Womenz Magazine

Tragic image of seven-year-old boy who weighs just 7kg exposes Yemen’s ‘forgotten war’

A heartbreaking image of a starving seven-year-old boy weighing just 15lbs (7kg) exposes the cruel reality of the ‘forgotten’ Yemen war.

Faid Samim, paralysed and severely malnourished, is shown curled up on a hospital bed in the Yemeni capital Sanaa in the newly-released photo.

His family had to travel 105 miles through checkpoints and damaged roads to get him to the Al-Sabeen hospital, the Mirror reports.

“He was almost gone when he arrived but thank God we were able to do what was necessary and he started improving,” Rageh Mohammed, supervising doctor of hospital’s malnutrition ward, said.

“He is suffering from CP (cerebral palsy) and severe malnutrition.”

Unable to afford Faid’s medication or treatment, his family relies on donations to get him treated.

Dr Mohammed says malnutrition cases are on the rise and impoverished parents are forced to rely on the kindness of strangers or international aid to get their children treated.

Famine has never been officially declared in Yemen, where a six-year war has left 80% of the population reliant on aid in what the U.N. says is the world’s largest humanitarian crisis.

U.N. warnings in late 2018 of impending famine prompted an aid ramp-up, but now coronavirus restrictions, reduced remittances, locusts, floods and significant underfunding of the 2020 aid response are exacerbating hunger.

The war in Yemen, in which a Saudi-led coalition has been battling the Iranian-aligned Houthi movement since 2015, has killed more than 100,000 people and left the country divided, with the Houthis holding Sanaa and most major urban centres, Reuters reports.
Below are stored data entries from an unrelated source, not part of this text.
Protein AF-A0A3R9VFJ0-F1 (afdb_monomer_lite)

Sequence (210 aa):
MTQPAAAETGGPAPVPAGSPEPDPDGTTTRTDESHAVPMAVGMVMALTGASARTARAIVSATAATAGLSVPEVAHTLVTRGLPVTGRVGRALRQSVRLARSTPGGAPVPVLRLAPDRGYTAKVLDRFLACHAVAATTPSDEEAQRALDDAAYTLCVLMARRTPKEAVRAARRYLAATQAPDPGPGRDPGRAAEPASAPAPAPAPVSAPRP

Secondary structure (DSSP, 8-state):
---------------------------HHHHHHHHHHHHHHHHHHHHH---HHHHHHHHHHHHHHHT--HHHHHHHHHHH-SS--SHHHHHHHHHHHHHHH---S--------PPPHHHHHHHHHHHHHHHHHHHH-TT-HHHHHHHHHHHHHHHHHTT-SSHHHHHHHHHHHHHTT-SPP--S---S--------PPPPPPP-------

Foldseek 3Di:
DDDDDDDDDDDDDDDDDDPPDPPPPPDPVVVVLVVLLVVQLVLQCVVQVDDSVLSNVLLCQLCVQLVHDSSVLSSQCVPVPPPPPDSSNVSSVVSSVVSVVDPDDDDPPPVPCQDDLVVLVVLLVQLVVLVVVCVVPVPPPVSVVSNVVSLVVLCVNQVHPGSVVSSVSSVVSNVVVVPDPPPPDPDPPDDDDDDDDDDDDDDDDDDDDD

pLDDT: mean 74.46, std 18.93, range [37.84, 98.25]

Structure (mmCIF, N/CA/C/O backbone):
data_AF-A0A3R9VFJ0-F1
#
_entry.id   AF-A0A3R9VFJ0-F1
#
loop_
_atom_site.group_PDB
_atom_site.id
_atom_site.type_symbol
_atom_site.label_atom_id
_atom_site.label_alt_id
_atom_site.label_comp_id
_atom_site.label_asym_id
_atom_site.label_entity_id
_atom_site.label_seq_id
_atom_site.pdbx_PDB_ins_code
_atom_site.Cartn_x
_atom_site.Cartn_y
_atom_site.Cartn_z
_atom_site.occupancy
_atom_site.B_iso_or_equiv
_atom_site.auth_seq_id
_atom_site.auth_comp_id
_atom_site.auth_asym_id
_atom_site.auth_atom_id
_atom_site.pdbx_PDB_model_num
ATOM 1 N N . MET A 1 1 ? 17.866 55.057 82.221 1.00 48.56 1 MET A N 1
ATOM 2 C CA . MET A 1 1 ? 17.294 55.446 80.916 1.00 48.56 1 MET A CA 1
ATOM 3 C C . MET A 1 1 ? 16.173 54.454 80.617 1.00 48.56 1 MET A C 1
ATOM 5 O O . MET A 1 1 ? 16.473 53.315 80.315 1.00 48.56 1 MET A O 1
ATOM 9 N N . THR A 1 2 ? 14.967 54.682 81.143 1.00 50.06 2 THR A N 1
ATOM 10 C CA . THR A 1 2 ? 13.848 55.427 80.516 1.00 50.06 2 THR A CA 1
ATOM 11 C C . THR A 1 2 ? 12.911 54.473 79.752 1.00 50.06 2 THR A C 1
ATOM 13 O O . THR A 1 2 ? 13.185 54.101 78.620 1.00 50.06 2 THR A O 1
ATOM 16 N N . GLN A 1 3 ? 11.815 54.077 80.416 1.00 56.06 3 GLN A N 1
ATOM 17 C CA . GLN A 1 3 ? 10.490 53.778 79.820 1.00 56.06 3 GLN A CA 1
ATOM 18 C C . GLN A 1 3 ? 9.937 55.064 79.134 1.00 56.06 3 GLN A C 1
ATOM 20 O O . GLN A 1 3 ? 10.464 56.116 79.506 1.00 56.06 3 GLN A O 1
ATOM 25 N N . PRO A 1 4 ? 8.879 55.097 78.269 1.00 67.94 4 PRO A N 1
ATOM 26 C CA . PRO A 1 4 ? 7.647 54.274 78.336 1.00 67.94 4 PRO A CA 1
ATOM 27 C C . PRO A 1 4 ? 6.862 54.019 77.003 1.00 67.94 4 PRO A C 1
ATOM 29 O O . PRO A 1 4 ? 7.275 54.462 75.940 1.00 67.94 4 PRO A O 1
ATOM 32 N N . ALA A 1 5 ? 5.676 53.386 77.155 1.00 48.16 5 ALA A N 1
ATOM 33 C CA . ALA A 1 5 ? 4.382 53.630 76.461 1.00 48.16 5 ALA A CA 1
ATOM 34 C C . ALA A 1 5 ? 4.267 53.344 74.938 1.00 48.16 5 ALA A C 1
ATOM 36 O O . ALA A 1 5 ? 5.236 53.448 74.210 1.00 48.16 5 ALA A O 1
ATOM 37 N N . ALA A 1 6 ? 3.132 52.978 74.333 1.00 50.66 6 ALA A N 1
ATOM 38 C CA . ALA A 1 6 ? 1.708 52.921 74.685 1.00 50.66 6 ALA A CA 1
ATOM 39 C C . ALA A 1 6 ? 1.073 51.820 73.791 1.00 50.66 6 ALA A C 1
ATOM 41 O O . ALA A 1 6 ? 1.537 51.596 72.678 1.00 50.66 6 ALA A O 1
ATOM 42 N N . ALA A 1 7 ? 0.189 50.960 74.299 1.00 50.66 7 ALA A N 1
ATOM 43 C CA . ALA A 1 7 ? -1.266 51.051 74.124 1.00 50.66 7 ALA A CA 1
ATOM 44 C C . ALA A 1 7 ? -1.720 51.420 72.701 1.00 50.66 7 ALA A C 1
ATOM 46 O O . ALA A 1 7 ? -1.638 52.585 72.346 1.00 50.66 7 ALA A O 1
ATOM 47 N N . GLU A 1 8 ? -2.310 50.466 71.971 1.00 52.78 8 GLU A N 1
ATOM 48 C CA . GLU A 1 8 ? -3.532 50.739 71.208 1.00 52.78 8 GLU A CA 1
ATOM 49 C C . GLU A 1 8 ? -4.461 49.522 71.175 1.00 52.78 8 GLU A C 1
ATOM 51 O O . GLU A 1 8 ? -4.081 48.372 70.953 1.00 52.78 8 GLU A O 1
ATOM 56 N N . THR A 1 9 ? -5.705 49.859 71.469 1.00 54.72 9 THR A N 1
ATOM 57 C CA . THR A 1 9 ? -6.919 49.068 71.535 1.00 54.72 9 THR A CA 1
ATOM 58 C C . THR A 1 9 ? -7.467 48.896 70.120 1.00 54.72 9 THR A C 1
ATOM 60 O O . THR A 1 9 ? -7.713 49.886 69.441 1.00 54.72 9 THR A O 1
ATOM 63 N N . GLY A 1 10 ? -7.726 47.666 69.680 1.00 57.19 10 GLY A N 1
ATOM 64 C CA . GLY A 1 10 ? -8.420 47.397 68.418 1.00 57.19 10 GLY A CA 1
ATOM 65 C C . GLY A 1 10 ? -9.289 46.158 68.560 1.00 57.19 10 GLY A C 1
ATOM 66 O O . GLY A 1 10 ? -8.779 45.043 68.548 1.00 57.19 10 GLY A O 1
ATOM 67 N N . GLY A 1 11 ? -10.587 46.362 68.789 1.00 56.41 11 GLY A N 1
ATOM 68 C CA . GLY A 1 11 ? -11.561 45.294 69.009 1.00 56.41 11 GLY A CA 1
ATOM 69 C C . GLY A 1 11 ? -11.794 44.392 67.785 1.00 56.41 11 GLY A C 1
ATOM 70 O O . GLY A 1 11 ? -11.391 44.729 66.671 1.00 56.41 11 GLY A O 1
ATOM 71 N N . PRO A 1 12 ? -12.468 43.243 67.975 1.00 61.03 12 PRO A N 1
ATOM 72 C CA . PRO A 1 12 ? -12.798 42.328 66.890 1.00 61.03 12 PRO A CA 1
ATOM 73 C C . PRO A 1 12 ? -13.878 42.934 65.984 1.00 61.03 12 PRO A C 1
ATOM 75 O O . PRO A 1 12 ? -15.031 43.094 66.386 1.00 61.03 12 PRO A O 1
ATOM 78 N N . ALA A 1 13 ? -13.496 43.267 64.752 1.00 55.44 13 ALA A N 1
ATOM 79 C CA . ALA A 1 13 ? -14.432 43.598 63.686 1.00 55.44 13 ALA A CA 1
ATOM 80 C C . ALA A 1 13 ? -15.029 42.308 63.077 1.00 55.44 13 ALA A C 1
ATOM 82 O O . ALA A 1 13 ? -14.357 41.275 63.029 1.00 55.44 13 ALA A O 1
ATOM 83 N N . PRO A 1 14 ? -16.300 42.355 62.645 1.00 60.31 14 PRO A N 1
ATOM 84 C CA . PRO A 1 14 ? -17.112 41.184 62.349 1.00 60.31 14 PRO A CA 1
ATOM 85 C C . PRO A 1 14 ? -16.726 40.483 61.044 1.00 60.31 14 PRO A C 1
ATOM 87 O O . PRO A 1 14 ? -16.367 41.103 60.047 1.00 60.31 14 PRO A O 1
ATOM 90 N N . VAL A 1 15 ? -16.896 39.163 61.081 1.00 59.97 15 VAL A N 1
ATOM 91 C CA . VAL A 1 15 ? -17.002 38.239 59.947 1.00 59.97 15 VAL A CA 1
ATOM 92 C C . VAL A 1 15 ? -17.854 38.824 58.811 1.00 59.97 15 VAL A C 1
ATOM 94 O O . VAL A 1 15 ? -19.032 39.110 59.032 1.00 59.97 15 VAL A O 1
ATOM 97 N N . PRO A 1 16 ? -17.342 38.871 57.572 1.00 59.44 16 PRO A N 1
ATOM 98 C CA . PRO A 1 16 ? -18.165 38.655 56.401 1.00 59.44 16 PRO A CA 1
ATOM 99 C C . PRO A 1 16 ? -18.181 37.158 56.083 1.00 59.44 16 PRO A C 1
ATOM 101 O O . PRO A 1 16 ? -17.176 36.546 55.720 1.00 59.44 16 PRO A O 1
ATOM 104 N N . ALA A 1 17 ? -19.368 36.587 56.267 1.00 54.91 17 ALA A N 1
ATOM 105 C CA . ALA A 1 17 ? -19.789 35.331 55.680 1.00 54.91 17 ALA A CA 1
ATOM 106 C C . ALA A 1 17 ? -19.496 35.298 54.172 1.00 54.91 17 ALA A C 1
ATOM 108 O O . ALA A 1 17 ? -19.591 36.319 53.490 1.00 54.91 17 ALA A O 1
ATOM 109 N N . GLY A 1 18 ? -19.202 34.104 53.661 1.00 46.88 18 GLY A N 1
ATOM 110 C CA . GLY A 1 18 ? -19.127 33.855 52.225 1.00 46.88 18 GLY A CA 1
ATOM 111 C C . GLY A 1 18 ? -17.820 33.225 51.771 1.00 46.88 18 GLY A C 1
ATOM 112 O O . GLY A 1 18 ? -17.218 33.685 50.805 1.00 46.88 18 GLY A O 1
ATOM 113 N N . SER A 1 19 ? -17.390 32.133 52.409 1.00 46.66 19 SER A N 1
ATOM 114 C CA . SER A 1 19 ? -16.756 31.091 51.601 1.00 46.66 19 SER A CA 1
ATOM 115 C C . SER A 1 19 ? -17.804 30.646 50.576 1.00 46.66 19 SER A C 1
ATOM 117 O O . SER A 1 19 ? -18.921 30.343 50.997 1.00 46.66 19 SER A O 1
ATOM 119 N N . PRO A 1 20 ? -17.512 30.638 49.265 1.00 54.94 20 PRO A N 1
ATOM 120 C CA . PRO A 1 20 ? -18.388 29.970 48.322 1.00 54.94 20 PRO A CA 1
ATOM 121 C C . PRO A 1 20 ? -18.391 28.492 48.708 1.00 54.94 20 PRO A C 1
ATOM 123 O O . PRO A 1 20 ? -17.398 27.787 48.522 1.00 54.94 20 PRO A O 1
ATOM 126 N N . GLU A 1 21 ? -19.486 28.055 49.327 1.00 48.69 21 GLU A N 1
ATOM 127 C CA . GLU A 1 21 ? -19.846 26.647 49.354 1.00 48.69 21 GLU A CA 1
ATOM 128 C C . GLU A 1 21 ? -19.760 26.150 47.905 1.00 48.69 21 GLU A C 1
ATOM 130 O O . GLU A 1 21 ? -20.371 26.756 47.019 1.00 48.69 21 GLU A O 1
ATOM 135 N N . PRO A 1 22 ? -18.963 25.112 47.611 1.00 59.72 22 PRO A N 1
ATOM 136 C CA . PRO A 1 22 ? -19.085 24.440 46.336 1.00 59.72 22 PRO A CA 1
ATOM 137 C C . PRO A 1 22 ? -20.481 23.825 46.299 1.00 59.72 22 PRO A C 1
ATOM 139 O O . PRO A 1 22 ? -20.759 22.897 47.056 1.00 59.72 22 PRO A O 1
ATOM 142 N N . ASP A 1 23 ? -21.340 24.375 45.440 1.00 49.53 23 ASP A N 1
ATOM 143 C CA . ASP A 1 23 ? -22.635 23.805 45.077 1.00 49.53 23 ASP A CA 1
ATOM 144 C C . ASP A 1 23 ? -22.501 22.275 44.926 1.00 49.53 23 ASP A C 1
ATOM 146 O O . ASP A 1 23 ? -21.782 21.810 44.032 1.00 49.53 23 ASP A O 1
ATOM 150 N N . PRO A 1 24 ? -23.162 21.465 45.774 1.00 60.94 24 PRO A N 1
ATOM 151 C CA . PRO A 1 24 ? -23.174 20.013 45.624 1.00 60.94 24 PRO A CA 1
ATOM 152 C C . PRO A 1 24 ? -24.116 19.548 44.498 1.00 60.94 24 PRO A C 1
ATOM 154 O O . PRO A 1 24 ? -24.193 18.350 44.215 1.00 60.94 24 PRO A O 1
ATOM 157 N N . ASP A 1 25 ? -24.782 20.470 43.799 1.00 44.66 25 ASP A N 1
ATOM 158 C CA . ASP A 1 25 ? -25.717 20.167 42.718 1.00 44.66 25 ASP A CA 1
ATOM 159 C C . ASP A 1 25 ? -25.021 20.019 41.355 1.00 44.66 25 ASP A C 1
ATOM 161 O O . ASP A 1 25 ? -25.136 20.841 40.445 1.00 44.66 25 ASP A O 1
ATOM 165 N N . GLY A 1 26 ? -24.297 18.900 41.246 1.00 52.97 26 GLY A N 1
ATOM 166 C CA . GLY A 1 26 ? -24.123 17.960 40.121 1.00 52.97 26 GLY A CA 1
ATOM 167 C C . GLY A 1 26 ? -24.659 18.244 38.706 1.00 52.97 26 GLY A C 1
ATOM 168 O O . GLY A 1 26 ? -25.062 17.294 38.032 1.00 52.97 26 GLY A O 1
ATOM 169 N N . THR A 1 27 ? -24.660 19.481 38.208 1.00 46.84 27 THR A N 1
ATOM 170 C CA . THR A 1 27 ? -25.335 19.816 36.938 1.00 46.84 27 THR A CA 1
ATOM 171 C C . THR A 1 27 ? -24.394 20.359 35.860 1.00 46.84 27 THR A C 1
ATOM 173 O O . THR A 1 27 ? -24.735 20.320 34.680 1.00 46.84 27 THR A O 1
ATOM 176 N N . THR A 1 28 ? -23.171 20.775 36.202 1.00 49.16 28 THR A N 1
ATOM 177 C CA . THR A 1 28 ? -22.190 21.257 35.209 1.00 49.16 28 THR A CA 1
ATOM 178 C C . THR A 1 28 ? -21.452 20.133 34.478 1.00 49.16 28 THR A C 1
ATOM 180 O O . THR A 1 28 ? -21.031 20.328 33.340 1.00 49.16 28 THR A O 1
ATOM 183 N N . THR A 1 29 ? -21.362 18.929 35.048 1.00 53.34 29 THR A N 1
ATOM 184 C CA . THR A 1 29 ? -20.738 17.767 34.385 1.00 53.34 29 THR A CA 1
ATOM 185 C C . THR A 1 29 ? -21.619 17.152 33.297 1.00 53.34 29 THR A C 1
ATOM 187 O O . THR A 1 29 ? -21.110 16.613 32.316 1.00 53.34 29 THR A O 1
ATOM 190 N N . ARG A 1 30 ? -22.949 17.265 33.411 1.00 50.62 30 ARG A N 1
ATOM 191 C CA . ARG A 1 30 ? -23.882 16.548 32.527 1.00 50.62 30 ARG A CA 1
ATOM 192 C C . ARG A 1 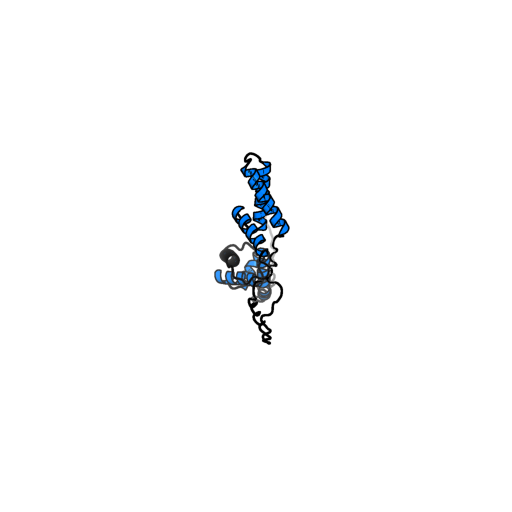30 ? -23.865 17.052 31.083 1.00 50.62 30 ARG A C 1
ATOM 194 O O . ARG A 1 30 ? -24.036 16.268 30.151 1.00 50.62 30 ARG A O 1
ATOM 201 N N . THR A 1 31 ? -23.659 18.351 30.889 1.00 53.34 31 THR A N 1
ATOM 202 C CA . THR A 1 31 ? -23.607 18.955 29.549 1.00 53.34 31 THR A CA 1
ATOM 203 C C . THR A 1 31 ? -22.264 18.675 28.871 1.00 53.34 31 THR A C 1
ATOM 205 O O . THR A 1 31 ? -22.230 18.444 27.663 1.00 53.34 31 THR A O 1
ATOM 208 N N . ASP A 1 32 ? -21.176 18.601 29.645 1.00 59.62 32 ASP A N 1
ATOM 209 C CA . ASP A 1 32 ? -19.831 18.293 29.142 1.00 59.62 32 ASP A CA 1
ATOM 210 C C . ASP A 1 32 ? -19.709 16.812 28.715 1.00 59.62 32 ASP A C 1
ATOM 212 O O . ASP A 1 32 ? -19.216 16.487 27.631 1.00 59.62 32 ASP A O 1
ATOM 216 N N . GLU A 1 33 ? -20.312 15.891 29.480 1.00 62.66 33 GLU A N 1
ATOM 217 C CA . GLU A 1 33 ? -20.389 14.465 29.119 1.00 62.66 33 GLU A CA 1
ATOM 218 C C . GLU A 1 33 ? -21.154 14.211 27.810 1.00 62.66 33 GLU A C 1
ATOM 220 O O . GLU A 1 33 ? -20.795 13.317 27.035 1.00 62.66 33 GLU A O 1
ATOM 225 N N . SER A 1 34 ? -22.179 15.024 27.531 1.00 73.50 34 SER A N 1
ATOM 226 C CA . SER A 1 34 ? -23.024 14.893 26.338 1.00 73.50 34 SER A CA 1
ATOM 227 C C . SER A 1 34 ? -22.254 15.190 25.039 1.00 73.50 34 SER A C 1
ATOM 229 O O . SER A 1 34 ? -22.509 14.581 23.996 1.00 73.50 34 SER A O 1
ATOM 231 N N . HIS A 1 35 ? -21.245 16.066 25.101 1.00 83.31 35 HIS A N 1
ATOM 232 C CA . HIS A 1 35 ? -20.381 16.403 23.963 1.00 83.31 35 HIS A CA 1
ATOM 233 C C . HIS A 1 35 ? -19.084 15.581 23.908 1.00 83.31 35 HIS A C 1
ATOM 235 O O . HIS A 1 35 ? -18.479 15.457 22.836 1.00 83.31 35 HIS A O 1
ATOM 241 N N . ALA A 1 36 ? -18.680 14.950 25.012 1.00 87.31 36 ALA A N 1
ATOM 242 C CA . ALA A 1 36 ? -17.445 14.174 25.082 1.00 87.31 36 ALA A CA 1
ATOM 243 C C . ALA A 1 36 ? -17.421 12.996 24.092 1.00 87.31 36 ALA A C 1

A tragic timeline of the Yemen war

  • In 2011, the Arab spring protests undermined then president Ali Abdullah Saleh’s rule.
  • The uproar led to splits in the army and allowed al Qaeda in the Arabian Peninsula (AQAP) to seize swathes of territory in the east.
  • In 2012, Saleh stepped down in a political transition plan backed by Gulf states.
  • Abd-Rabbu Mansour Hadi became interim president and oversaw a “national dialogue” to draft a more inclusive, federal constitution.
  • In 2013, AQAP survived military onslaught and drone strikes, staging attacks across the country while retaining a persistent presence.
  • The following year saw the Houthis seize Sanaa, the capital of Yemen, with the help of Saleh.
  • In 2015, Hadi tried to announce a new federal constitution opposed by the Houthis and Saleh, who arrested him.
  • He escaped, pursued by the Houthis, triggering Saudi intervention in March along with a hastily assembled Arab military coalition.
  • Months later, the coalition drove the Houthis and Saleh loyalists from Aden in south Yemen and Marib, northeast of Sanaa, but the front lines solidified, setting up years of stalemate.
  • In 2016, hunger grew as the coalition imposed a partial blockade on Yemen, accusing Iran of smuggling missiles to the Houthis through Hodeidah alongside food imports – something it has denied.
  • Coalition air strikes that killed civilians prompted warnings from rights groups, but Western support for the military campaign continued.
  • In 2017, the Houthis launched missiles into Saudi Arabia.
  • Seeing a chance to regain power for his family by withdrawing from his Houthi allies, Saleh switched sides, but was killed trying to escape them.
  • In 2018, coalition-backed forces advanced up the Red Sea coast against the Houthis, aiming to take the port of Hodeidah, the last main entry point for supplies into north Yemen.
  • In 2019 the conflict in Yemen showed no real signs of abating and civilians continued to bear the brunt of military hostilities and unlawful practices of state and non-state armed groups alike.
  • By 2020, the war had killed more than 100,000 people.